- [Records supplied]:
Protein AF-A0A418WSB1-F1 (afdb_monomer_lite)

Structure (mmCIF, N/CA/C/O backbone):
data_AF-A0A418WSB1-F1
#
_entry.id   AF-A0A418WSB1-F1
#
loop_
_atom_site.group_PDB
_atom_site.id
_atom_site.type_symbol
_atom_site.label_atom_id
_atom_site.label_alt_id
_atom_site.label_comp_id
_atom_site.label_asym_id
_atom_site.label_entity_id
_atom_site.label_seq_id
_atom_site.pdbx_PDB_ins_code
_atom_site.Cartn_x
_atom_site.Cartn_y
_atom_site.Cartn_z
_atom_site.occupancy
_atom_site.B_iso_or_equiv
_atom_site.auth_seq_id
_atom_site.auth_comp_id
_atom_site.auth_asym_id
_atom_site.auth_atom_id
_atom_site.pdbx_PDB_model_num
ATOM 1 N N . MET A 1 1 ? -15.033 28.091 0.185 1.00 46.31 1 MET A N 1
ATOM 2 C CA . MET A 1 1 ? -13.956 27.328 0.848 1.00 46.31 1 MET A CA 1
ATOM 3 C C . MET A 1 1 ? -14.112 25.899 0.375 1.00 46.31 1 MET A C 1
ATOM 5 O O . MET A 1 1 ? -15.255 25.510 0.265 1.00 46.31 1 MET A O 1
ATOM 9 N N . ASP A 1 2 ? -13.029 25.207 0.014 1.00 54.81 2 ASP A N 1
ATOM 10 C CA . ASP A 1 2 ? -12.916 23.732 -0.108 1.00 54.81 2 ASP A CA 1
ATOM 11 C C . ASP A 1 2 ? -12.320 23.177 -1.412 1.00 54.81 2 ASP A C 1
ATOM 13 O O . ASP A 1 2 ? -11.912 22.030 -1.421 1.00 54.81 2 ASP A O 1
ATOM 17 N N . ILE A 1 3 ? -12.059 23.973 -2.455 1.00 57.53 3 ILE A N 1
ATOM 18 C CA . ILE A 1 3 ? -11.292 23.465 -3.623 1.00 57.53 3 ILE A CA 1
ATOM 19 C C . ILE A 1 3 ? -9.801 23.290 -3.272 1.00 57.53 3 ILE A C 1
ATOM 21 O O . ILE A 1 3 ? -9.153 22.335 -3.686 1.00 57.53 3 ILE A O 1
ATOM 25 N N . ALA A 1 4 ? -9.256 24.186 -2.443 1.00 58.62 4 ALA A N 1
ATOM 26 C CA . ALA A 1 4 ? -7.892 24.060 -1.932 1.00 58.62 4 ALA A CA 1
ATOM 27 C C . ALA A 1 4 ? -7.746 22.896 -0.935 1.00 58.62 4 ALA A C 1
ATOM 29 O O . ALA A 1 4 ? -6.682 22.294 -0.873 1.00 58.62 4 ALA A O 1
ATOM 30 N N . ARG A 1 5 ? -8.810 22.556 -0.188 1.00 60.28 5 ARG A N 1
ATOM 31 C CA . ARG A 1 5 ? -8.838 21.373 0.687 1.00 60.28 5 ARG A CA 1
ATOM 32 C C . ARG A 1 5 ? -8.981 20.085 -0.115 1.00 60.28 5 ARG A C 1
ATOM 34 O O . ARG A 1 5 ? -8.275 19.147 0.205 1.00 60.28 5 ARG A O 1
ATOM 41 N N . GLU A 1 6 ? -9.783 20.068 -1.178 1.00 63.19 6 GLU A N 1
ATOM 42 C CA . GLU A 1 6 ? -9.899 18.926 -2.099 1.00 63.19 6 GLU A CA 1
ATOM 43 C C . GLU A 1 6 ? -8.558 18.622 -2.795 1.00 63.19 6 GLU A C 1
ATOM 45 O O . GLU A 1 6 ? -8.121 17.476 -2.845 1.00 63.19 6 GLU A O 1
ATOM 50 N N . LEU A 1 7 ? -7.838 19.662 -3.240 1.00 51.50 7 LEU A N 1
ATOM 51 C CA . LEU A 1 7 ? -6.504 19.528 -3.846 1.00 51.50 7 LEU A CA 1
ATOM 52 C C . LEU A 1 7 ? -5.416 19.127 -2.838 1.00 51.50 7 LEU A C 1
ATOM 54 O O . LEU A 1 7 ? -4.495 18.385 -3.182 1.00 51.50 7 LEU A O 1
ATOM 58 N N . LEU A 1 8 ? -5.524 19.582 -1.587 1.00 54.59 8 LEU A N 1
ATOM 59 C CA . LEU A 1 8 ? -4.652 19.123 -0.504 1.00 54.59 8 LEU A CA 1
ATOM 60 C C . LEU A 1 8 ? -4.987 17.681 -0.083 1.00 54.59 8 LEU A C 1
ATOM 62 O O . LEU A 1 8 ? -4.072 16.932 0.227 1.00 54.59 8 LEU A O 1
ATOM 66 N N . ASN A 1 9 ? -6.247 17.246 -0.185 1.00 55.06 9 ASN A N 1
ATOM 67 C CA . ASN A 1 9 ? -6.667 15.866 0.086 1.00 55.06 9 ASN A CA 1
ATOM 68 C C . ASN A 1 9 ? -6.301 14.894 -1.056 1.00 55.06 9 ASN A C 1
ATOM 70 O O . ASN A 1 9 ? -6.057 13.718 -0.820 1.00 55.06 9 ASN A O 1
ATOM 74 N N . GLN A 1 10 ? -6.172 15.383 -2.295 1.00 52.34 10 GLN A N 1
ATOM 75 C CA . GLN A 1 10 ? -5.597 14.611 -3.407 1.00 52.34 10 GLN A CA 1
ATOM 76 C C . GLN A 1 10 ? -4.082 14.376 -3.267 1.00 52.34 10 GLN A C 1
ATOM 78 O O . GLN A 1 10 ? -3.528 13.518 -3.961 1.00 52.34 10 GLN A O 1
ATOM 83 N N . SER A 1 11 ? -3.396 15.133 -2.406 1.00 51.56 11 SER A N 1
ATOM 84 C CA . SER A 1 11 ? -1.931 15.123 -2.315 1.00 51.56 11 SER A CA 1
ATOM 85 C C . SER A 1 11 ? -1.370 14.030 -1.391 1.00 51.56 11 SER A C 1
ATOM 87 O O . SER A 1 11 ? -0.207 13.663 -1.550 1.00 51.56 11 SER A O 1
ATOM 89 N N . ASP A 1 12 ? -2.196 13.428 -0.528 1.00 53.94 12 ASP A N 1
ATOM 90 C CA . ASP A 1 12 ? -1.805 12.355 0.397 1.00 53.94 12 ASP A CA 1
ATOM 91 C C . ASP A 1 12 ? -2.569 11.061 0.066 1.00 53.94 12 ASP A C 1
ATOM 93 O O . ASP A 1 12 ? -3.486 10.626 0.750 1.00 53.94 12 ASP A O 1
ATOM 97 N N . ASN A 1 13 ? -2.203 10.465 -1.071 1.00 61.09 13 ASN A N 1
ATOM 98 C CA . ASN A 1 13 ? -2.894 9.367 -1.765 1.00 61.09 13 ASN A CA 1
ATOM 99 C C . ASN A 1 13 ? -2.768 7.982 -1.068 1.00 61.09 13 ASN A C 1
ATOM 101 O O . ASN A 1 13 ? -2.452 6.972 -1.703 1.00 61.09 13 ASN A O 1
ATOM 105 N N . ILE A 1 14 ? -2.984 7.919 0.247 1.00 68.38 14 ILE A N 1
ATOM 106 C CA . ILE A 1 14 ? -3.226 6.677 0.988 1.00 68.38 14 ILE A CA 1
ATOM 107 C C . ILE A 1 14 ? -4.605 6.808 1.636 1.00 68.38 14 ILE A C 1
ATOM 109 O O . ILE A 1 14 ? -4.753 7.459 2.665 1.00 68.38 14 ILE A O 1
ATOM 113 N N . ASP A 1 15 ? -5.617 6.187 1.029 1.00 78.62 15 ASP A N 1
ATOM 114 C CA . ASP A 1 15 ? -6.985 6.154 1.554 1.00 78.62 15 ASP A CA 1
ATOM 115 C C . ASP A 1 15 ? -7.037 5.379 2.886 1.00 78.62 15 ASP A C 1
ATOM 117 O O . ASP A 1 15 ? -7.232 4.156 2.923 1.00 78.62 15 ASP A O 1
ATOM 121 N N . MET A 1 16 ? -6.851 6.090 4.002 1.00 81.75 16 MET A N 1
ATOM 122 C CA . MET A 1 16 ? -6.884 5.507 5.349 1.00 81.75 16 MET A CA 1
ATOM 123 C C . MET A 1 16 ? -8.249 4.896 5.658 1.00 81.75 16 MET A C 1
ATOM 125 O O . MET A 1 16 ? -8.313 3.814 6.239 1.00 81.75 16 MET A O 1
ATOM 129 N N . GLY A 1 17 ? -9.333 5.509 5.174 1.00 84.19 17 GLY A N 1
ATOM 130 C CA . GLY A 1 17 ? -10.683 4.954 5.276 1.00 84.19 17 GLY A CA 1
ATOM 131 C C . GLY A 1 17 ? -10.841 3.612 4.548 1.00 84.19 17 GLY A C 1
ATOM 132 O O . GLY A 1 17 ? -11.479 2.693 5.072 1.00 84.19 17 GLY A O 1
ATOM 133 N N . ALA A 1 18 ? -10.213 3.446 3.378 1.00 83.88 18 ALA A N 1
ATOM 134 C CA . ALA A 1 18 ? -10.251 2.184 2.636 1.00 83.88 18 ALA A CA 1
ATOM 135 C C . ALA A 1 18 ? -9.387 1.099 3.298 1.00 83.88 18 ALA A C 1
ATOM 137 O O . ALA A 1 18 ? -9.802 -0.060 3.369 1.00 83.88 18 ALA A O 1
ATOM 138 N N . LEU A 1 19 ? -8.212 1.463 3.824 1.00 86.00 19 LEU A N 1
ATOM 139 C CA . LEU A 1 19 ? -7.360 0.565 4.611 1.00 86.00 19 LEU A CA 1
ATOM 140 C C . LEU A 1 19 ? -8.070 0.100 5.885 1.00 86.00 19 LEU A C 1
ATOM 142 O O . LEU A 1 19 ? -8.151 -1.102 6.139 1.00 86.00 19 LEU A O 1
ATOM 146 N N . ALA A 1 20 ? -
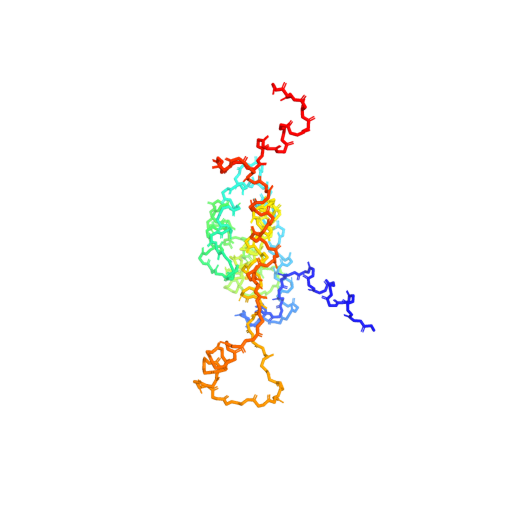8.630 1.039 6.643 1.00 89.88 20 ALA A N 1
ATOM 147 C CA . ALA A 1 20 ? -9.387 0.768 7.856 1.00 89.88 20 ALA A CA 1
ATOM 148 C C . ALA A 1 20 ? -10.541 -0.207 7.576 1.00 89.88 20 ALA A C 1
ATOM 150 O O . ALA A 1 20 ? -10.620 -1.272 8.189 1.00 89.88 20 ALA A O 1
ATOM 151 N N . SER A 1 21 ? -11.354 0.085 6.556 1.00 90.38 21 SER A N 1
ATOM 152 C CA . SER A 1 21 ? -12.482 -0.764 6.151 1.00 90.38 21 SER A CA 1
ATOM 153 C C . SER A 1 21 ? -12.046 -2.160 5.698 1.00 90.38 21 SER A C 1
ATOM 155 O O . SER A 1 21 ? -12.691 -3.151 6.035 1.00 90.38 21 SER A O 1
ATOM 157 N N . ARG A 1 22 ? -10.930 -2.267 4.965 1.00 88.19 22 ARG A N 1
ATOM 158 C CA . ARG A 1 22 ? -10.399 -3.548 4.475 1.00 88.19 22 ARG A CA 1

- [Instructions for the task]:
Only one stretch of the records above is wanted: the lines between the one holding "ATOM 45 O O" and the one holding "ATOM 105 N N", inclusive, reproduced exactly.

- [Problem solution]:
ATOM 45 O O . GLU A 1 6 ? -8.121 17.476 -2.845 1.00 63.19 6 GLU A O 1
ATOM 50 N N . LEU A 1 7 ? -7.838 19.662 -3.240 1.00 51.50 7 LEU A N 1
ATOM 51 C CA . LEU A 1 7 ? -6.504 19.528 -3.846 1.00 51.50 7 LEU A CA 1
ATOM 52 C C . LEU A 1 7 ? -5.416 19.127 -2.838 1.00 51.50 7 LEU A C 1
ATOM 54 O O . LEU A 1 7 ? -4.495 18.385 -3.182 1.00 51.50 7 LEU A O 1
ATOM 58 N N . LEU A 1 8 ? -5.524 19.582 -1.587 1.00 54.59 8 LEU A N 1
ATOM 59 C CA . LEU A 1 8 ? -4.652 19.123 -0.504 1.00 54.59 8 LEU A CA 1
ATOM 60 C C . LEU A 1 8 ? -4.987 17.681 -0.083 1.00 54.59 8 LEU A C 1
ATOM 62 O O . LEU A 1 8 ? -4.072 16.932 0.227 1.00 54.59 8 LEU A O 1
ATOM 66 N N . ASN A 1 9 ? -6.247 17.246 -0.185 1.00 55.06 9 ASN A N 1
ATOM 67 C CA . ASN A 1 9 ? -6.667 15.866 0.086 1.00 55.06 9 ASN A CA 1
ATOM 68 C C . ASN A 1 9 ? -6.301 14.894 -1.056 1.00 55.06 9 ASN A C 1
ATOM 70 O O . ASN A 1 9 ? -6.057 13.718 -0.820 1.00 55.06 9 ASN A O 1
ATOM 74 N N . GLN A 1 10 ? -6.172 15.383 -2.295 1.00 52.34 10 GLN A N 1
ATOM 75 C CA . GLN A 1 10 ? -5.597 14.611 -3.407 1.00 52.34 10 GLN A CA 1
ATOM 76 C C . GLN A 1 10 ? -4.082 14.376 -3.267 1.00 52.34 10 GLN A C 1
ATOM 78 O O . GLN A 1 10 ? -3.528 13.518 -3.961 1.00 52.34 10 GLN A O 1
ATOM 83 N N . SER A 1 11 ? -3.396 15.133 -2.406 1.00 51.56 11 SER A N 1
ATOM 84 C CA . SER A 1 11 ? -1.931 15.123 -2.315 1.00 51.56 11 SER A CA 1
ATOM 85 C C . SER A 1 11 ? -1.370 14.030 -1.391 1.00 51.56 11 SER A C 1
ATOM 87 O O . SER A 1 11 ? -0.207 13.663 -1.550 1.00 51.56 11 SER A O 1
ATOM 89 N N . ASP A 1 12 ? -2.196 13.428 -0.528 1.00 53.94 12 ASP A N 1
ATOM 90 C CA . ASP A 1 12 ? -1.805 12.355 0.397 1.00 53.94 12 ASP A CA 1
ATOM 91 C C . ASP A 1 12 ? -2.569 11.061 0.066 1.00 53.94 12 ASP A C 1
ATOM 93 O O . ASP A 1 12 ? -3.486 10.626 0.750 1.00 53.94 12 ASP A O 1
ATOM 97 N N . ASN A 1 13 ? -2.203 10.465 -1.071 1.00 61.09 13 ASN A N 1
ATOM 98 C CA . ASN A 1 13 ? -2.894 9.367 -1.765 1.00 61.09 13 ASN A CA 1
ATOM 99 C C . ASN A 1 13 ? -2.768 7.982 -1.068 1.00 61.09 13 ASN A C 1
ATOM 101 O O . ASN A 1 13 ? -2.452 6.972 -1.703 1.00 61.09 13 ASN A O 1
ATOM 105 N N . ILE A 1 14 ? -2.984 7.919 0.247 1.00 68.38 14 ILE A N 1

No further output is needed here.